According to Captain Haxholli, prevention should be the most important step towards tackling domestic violence.  “Police officers from my unit use every opportunity to be closer to the community. Very often we organise lectures in schools, have conferences, and distribute brochures about what domestic violence is and about the rights of the victims,” she explains. According to Captain Haxholli, most women are usually unaware of their basic rights. “The victim is usually told by their husbands or the perpetrators of the violence that they can’t go anywhere, that they have no one and that they have their people in police,” Haxholli elaborates. 

Awareness-building is very important in the fight against domestic violence. Kosovo Police officers patrolling in the communities are eager to let victims know that they are there to help them. “We basically let them know that they are not alone. Building trust is crucial for us”, Captain Haxholli explains.

In Kosovo, various institutions are responsible to protect the rights of persons who have suffered domestic violence.

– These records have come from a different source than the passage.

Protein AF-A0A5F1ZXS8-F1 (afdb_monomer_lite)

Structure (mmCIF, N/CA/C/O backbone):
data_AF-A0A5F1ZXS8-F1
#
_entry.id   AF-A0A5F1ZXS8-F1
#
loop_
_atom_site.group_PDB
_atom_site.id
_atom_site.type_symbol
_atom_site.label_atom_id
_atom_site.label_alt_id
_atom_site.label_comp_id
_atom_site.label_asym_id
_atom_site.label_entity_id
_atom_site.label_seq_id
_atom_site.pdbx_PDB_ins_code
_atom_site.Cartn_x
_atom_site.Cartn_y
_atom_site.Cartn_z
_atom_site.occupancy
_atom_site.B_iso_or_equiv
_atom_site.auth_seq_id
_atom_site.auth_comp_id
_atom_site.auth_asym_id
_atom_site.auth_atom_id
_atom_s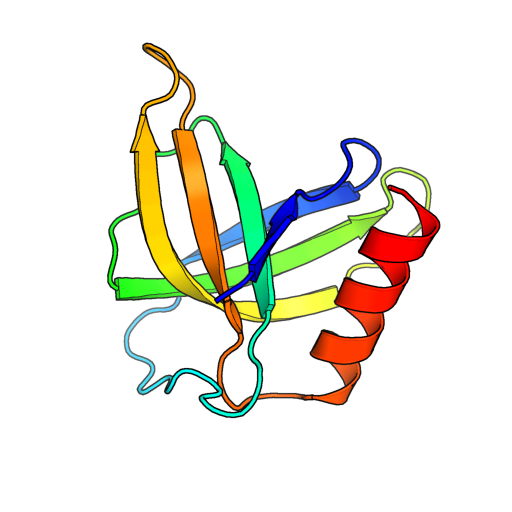ite.pdbx_PDB_model_num
ATOM 1 N N . MET A 1 1 ? -4.095 -14.940 1.258 1.00 81.00 1 MET A N 1
ATOM 2 C CA . MET A 1 1 ? -4.339 -13.494 1.433 1.00 81.00 1 MET A CA 1
ATOM 3 C C . MET A 1 1 ? -4.761 -12.916 0.095 1.00 81.00 1 MET A C 1
ATOM 5 O O . MET A 1 1 ? -4.152 -13.297 -0.899 1.00 81.00 1 MET A O 1
ATOM 9 N N . LYS A 1 2 ? -5.814 -12.092 0.045 1.00 91.56 2 LYS A N 1
ATOM 10 C CA . LYS A 1 2 ? -6.259 -11.424 -1.193 1.00 91.56 2 LYS A CA 1
ATOM 11 C C . LYS A 1 2 ? -5.673 -10.011 -1.239 1.00 91.56 2 LYS A C 1
ATOM 13 O O . LYS A 1 2 ? -5.642 -9.355 -0.207 1.00 91.56 2 LYS A O 1
ATOM 18 N N . TYR A 1 3 ? -5.241 -9.550 -2.411 1.00 93.50 3 TYR A N 1
ATOM 19 C CA . TYR A 1 3 ? -4.757 -8.182 -2.604 1.00 93.50 3 TYR A CA 1
ATOM 20 C C . TYR A 1 3 ? -5.666 -7.434 -3.574 1.00 93.50 3 TYR A C 1
ATOM 22 O O . TYR A 1 3 ? -5.864 -7.889 -4.701 1.00 93.50 3 TYR A O 1
ATOM 30 N N . ASN A 1 4 ? -6.221 -6.310 -3.129 1.00 94.12 4 ASN A N 1
ATOM 31 C CA . ASN A 1 4 ? -7.049 -5.436 -3.948 1.00 94.12 4 ASN A CA 1
ATOM 32 C C . ASN A 1 4 ? -6.167 -4.356 -4.578 1.00 94.12 4 ASN A C 1
ATOM 34 O O . ASN A 1 4 ? -5.335 -3.744 -3.905 1.00 94.12 4 ASN A O 1
ATOM 38 N N . ARG A 1 5 ? -6.307 -4.152 -5.890 1.00 94.25 5 ARG A N 1
ATOM 39 C CA . ARG A 1 5 ? -5.542 -3.123 -6.597 1.00 94.25 5 ARG A CA 1
ATOM 40 C C . ARG A 1 5 ? -6.183 -1.766 -6.359 1.00 94.25 5 ARG A C 1
ATOM 42 O O . ARG A 1 5 ? -7.389 -1.634 -6.532 1.00 94.25 5 ARG A O 1
ATOM 49 N N . ILE A 1 6 ? -5.375 -0.771 -5.999 1.00 91.00 6 ILE A N 1
ATOM 50 C CA . ILE A 1 6 ? -5.862 0.607 -5.885 1.00 91.00 6 ILE A CA 1
ATOM 51 C C . ILE A 1 6 ? -6.250 1.128 -7.280 1.00 91.00 6 ILE A C 1
ATOM 53 O O . ILE A 1 6 ? -5.406 1.078 -8.182 1.00 91.00 6 ILE A O 1
ATOM 57 N N . PRO A 1 7 ? -7.481 1.642 -7.468 1.00 89.12 7 PRO A N 1
ATOM 58 C CA . PRO A 1 7 ? -7.899 2.295 -8.706 1.00 89.12 7 PRO A CA 1
ATOM 59 C C . PRO A 1 7 ? -7.078 3.553 -9.006 1.00 89.12 7 PRO A C 1
ATOM 61 O O . PRO A 1 7 ? -6.692 4.288 -8.100 1.00 89.12 7 PRO A O 1
ATOM 64 N N . SER A 1 8 ? -6.869 3.866 -10.286 1.00 85.94 8 SER A N 1
ATOM 65 C CA . SER A 1 8 ? -6.078 5.034 -10.715 1.00 85.94 8 SER A CA 1
ATOM 66 C C . SER A 1 8 ? -6.711 6.389 -10.373 1.00 85.94 8 SER A C 1
ATOM 68 O O . SER A 1 8 ? -6.085 7.425 -10.565 1.00 85.94 8 SER A O 1
ATOM 70 N N . THR A 1 9 ? -7.958 6.398 -9.902 1.00 85.38 9 THR A N 1
ATOM 71 C CA . THR A 1 9 ? -8.671 7.581 -9.396 1.00 85.38 9 THR A CA 1
ATOM 72 C C . THR A 1 9 ? -8.244 7.975 -7.977 1.00 85.38 9 THR A C 1
ATOM 74 O O . THR A 1 9 ? -8.584 9.070 -7.514 1.00 85.38 9 THR A O 1
ATOM 77 N N . LEU A 1 10 ? -7.487 7.108 -7.293 1.00 88.25 10 LEU A N 1
ATOM 78 C CA . LEU A 1 10 ? -6.897 7.360 -5.984 1.00 88.25 10 LEU A CA 1
ATOM 79 C C . LEU A 1 10 ? -5.401 7.677 -6.116 1.00 88.25 10 LEU A C 1
ATOM 81 O O . LEU A 1 10 ? -4.640 6.958 -6.760 1.00 88.25 10 LEU A O 1
ATOM 85 N N . ASN A 1 11 ? -4.975 8.738 -5.441 1.00 89.06 11 ASN A N 1
ATOM 86 C CA . ASN A 1 11 ? -3.577 9.058 -5.205 1.00 89.06 11 ASN A CA 1
ATOM 87 C C . ASN A 1 11 ? -3.059 8.270 -4.006 1.00 89.06 11 ASN A C 1
ATOM 89 O O . ASN A 1 11 ? -3.702 8.232 -2.953 1.00 89.06 11 ASN A O 1
ATOM 93 N N . VAL A 1 12 ? -1.860 7.711 -4.153 1.00 91.62 12 VAL A N 1
ATOM 94 C CA . VAL A 1 12 ? -1.175 6.967 -3.097 1.00 91.62 12 VAL A CA 1
ATOM 95 C C . VAL A 1 12 ? 0.186 7.594 -2.851 1.00 91.62 12 VAL A C 1
ATOM 97 O O . VAL A 1 12 ? 0.973 7.771 -3.775 1.00 91.62 12 VAL A O 1
ATOM 100 N N . GLY A 1 13 ? 0.452 7.949 -1.598 1.00 91.19 13 GLY A N 1
ATOM 101 C CA . GLY A 1 13 ? 1.753 8.417 -1.137 1.00 91.19 13 GLY A CA 1
ATOM 102 C C . GLY A 1 13 ? 2.331 7.478 -0.087 1.00 91.19 13 GLY A C 1
ATOM 103 O O . GLY A 1 13 ? 1.593 6.905 0.716 1.00 91.19 13 GLY A O 1
ATOM 104 N N . PHE A 1 14 ? 3.657 7.359 -0.071 1.00 92.19 14 PHE A N 1
ATOM 105 C CA . PHE A 1 14 ? 4.385 6.552 0.903 1.00 92.19 14 PHE A CA 1
ATOM 106 C C . PHE A 1 14 ? 5.368 7.410 1.690 1.00 92.19 14 PHE A C 1
ATOM 108 O O . PHE A 1 14 ? 6.074 8.244 1.125 1.00 92.19 14 PHE A O 1
ATOM 115 N N . GLN A 1 15 ? 5.463 7.148 2.988 1.00 92.44 15 GLN A N 1
ATOM 116 C CA . GLN A 1 15 ? 6.544 7.638 3.833 1.00 92.44 15 GLN A CA 1
ATOM 117 C C . GLN A 1 15 ? 7.097 6.472 4.651 1.00 92.44 15 GLN A C 1
ATOM 119 O O . GLN A 1 15 ? 6.337 5.768 5.315 1.00 92.44 15 GLN A O 1
ATOM 124 N N . VAL A 1 16 ? 8.412 6.252 4.606 1.00 92.44 16 VAL A N 1
ATOM 125 C CA . VAL A 1 16 ? 9.060 5.212 5.417 1.00 92.44 16 VAL A CA 1
ATOM 126 C C . VAL A 1 16 ? 8.930 5.565 6.897 1.00 92.44 16 VAL A C 1
ATOM 128 O O . VAL A 1 16 ? 9.184 6.697 7.304 1.00 92.44 16 VAL A O 1
ATOM 131 N N . LEU A 1 17 ? 8.502 4.588 7.696 1.00 89.94 17 LEU A N 1
ATOM 132 C CA . LEU A 1 17 ? 8.388 4.710 9.143 1.00 89.94 17 LEU A CA 1
ATOM 133 C C . LEU A 1 17 ? 9.583 4.042 9.815 1.00 89.94 17 LEU A C 1
ATOM 135 O O . LEU A 1 17 ? 9.634 2.813 9.934 1.00 89.94 17 LEU A O 1
ATOM 139 N N . ASP A 1 18 ? 10.497 4.857 10.331 1.00 82.12 18 ASP A N 1
ATOM 140 C CA . ASP A 1 18 ? 11.621 4.359 11.110 1.00 82.12 18 ASP A CA 1
ATOM 141 C C . ASP A 1 18 ? 11.154 3.763 12.445 1.00 82.12 18 ASP A C 1
ATOM 143 O O . ASP A 1 18 ? 10.385 4.350 13.209 1.00 82.12 18 ASP A O 1
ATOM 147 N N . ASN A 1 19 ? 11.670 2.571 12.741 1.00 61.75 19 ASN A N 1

From the moment a case of domestic violence is reported to police, a shelter, a Center for Social Work, or a Victim’s Advocate and other systems and procedures exist to ensure that each person receives assistance with filing a case, a medical examination if necessary, counseling, shelter, and support throughout judicial proceedings. 

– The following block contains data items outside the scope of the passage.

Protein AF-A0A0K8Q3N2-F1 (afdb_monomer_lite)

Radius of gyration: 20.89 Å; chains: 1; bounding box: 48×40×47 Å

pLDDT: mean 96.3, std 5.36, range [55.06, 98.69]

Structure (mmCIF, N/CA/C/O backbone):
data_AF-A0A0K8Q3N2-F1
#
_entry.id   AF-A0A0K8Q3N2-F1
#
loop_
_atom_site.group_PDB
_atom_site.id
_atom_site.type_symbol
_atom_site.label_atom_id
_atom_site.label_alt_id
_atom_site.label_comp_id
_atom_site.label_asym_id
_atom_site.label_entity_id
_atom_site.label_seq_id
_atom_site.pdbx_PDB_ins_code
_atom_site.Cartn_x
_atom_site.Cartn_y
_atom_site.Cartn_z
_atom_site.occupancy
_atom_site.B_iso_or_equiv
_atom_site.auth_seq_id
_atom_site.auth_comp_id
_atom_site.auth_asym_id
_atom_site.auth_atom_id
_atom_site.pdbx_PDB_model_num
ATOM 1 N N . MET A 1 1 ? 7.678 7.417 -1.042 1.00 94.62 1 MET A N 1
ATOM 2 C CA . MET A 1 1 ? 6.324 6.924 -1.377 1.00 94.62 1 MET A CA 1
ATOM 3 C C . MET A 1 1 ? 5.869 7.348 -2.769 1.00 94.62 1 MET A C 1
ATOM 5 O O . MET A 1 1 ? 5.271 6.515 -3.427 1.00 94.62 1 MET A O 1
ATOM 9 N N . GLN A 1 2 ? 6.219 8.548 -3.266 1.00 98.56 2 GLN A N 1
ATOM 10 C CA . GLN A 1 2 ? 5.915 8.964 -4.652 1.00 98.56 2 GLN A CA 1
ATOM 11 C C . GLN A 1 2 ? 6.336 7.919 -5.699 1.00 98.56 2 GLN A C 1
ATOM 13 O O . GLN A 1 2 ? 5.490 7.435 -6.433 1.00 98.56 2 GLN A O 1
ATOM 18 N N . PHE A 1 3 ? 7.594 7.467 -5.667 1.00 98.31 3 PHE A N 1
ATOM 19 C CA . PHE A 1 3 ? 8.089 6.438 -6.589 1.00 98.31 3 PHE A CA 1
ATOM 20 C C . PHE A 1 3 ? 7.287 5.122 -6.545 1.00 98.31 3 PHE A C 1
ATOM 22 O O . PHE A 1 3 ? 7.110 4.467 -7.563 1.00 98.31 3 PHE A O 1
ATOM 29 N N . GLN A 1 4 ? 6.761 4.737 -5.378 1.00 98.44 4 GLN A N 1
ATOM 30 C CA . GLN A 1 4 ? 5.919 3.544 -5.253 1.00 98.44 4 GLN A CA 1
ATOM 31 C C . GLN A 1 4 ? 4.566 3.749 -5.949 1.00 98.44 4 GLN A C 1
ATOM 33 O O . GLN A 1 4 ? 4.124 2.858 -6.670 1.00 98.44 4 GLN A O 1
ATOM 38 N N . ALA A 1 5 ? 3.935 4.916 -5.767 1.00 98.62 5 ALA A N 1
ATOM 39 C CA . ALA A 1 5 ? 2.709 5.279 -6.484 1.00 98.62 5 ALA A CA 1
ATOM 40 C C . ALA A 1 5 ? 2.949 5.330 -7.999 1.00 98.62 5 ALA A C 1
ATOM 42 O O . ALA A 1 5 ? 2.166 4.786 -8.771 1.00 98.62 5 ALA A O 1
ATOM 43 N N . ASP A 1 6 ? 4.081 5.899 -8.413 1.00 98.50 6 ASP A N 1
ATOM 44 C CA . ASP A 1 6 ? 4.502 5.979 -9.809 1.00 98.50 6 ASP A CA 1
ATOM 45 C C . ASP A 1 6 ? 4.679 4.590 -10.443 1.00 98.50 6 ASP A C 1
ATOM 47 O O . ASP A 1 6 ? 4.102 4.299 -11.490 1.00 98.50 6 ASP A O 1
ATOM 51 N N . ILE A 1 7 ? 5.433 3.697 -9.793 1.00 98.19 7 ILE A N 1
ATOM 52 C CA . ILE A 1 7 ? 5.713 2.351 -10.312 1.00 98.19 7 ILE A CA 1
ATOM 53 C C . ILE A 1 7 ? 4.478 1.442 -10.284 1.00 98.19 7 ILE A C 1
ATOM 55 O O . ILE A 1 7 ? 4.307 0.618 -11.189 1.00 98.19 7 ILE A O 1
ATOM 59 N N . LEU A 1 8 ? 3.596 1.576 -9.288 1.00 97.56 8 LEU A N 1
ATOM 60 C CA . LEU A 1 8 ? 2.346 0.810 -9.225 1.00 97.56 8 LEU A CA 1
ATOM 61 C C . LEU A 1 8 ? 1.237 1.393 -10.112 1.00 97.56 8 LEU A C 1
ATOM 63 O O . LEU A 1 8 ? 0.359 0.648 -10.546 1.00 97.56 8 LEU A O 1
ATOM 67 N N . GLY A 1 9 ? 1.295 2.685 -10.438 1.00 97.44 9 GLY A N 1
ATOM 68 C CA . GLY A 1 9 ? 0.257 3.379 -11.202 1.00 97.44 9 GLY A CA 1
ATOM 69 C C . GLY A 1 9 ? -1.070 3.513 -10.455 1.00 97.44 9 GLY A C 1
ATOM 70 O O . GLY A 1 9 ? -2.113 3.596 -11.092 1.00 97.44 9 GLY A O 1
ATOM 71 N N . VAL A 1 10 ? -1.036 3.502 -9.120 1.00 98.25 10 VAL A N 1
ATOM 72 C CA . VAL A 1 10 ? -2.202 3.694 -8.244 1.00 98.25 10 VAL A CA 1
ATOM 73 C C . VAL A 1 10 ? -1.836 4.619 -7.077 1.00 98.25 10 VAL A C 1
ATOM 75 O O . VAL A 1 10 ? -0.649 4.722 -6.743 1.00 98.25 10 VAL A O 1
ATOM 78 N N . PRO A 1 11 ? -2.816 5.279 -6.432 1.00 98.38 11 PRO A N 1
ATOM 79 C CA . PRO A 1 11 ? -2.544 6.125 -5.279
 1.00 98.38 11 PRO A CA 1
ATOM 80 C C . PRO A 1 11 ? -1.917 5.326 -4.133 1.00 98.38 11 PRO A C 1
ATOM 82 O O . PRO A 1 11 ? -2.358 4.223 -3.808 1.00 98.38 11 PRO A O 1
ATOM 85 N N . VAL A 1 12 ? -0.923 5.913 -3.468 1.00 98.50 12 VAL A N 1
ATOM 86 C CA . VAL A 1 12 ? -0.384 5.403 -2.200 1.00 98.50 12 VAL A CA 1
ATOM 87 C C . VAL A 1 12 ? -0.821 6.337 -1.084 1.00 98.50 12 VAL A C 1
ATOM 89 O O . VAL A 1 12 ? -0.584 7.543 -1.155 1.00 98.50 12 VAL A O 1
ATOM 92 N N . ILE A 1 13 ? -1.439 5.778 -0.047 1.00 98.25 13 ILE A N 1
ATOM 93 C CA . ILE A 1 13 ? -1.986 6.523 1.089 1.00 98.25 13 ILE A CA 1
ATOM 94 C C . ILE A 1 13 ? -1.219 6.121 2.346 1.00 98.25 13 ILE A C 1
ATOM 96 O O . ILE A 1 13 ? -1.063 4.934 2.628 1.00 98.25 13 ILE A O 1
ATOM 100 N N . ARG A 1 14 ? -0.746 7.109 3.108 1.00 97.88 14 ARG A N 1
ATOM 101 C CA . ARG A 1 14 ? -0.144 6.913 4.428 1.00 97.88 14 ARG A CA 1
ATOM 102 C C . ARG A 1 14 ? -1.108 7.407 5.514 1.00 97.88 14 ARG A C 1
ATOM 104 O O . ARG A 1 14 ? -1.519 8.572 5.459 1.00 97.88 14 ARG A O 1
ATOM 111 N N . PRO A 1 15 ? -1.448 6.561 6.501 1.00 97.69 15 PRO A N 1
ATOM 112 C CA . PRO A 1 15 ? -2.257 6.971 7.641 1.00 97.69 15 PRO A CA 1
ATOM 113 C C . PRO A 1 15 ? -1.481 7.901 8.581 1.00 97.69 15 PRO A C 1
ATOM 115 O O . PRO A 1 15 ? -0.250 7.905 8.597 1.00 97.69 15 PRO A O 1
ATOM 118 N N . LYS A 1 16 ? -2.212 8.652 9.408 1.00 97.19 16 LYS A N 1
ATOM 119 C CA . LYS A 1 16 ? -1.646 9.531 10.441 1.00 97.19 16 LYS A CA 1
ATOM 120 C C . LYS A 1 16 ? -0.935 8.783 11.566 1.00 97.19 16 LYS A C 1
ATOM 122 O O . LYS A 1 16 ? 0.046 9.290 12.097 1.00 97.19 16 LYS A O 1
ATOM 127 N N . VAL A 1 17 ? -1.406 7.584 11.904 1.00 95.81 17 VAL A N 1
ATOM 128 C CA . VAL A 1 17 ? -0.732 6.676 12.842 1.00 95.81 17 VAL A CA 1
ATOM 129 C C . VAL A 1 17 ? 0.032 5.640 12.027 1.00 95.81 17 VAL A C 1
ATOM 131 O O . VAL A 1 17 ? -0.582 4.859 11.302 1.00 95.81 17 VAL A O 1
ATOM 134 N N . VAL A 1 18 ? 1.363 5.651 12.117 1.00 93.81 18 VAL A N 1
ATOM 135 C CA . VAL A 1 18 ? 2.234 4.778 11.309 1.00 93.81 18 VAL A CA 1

“In most cases, Kosovo Police is involved throughout the entire process of these cases and plays a fundamental role in involving other institutions. We too need support from other institutions so that we are able to achieve the best possible results,” she elaborates.

Captains Haxholli appreciates cooperation and support that her unit receives from various international and local organisations such as UNMIK, KFOR, EULEX, OSCE, and others: “I appreciate and highly value all efforts and support received from each one of these institutions, because the message of our work becomes much stronger. We all learn from each other along the way,” she says.

Tahire is not only known for her “stubbornness” in her fight to help the victims of domestic violence, but is also a famous advocate for women’s rights within her own institution. She is one of the founders of Association of Women in the Kosovo Police, AWKP. “At that time, I was working very closely with UNIFEM to establish the association within the Kosovo Police so we could showcase the values of women to the police, to encourage them to join the police force and to break prejudicial and stereotypical attitudes,” she maintains.

Being a strong believer in education, especially investing in women’s education, she has a message for all young women in Kosovo and that is to get educated, be confident, resilient and never give up. “It is very important to educate yourself, education will build you up as a person and a professional, and that will automatically help you create a more independent position for yourself.”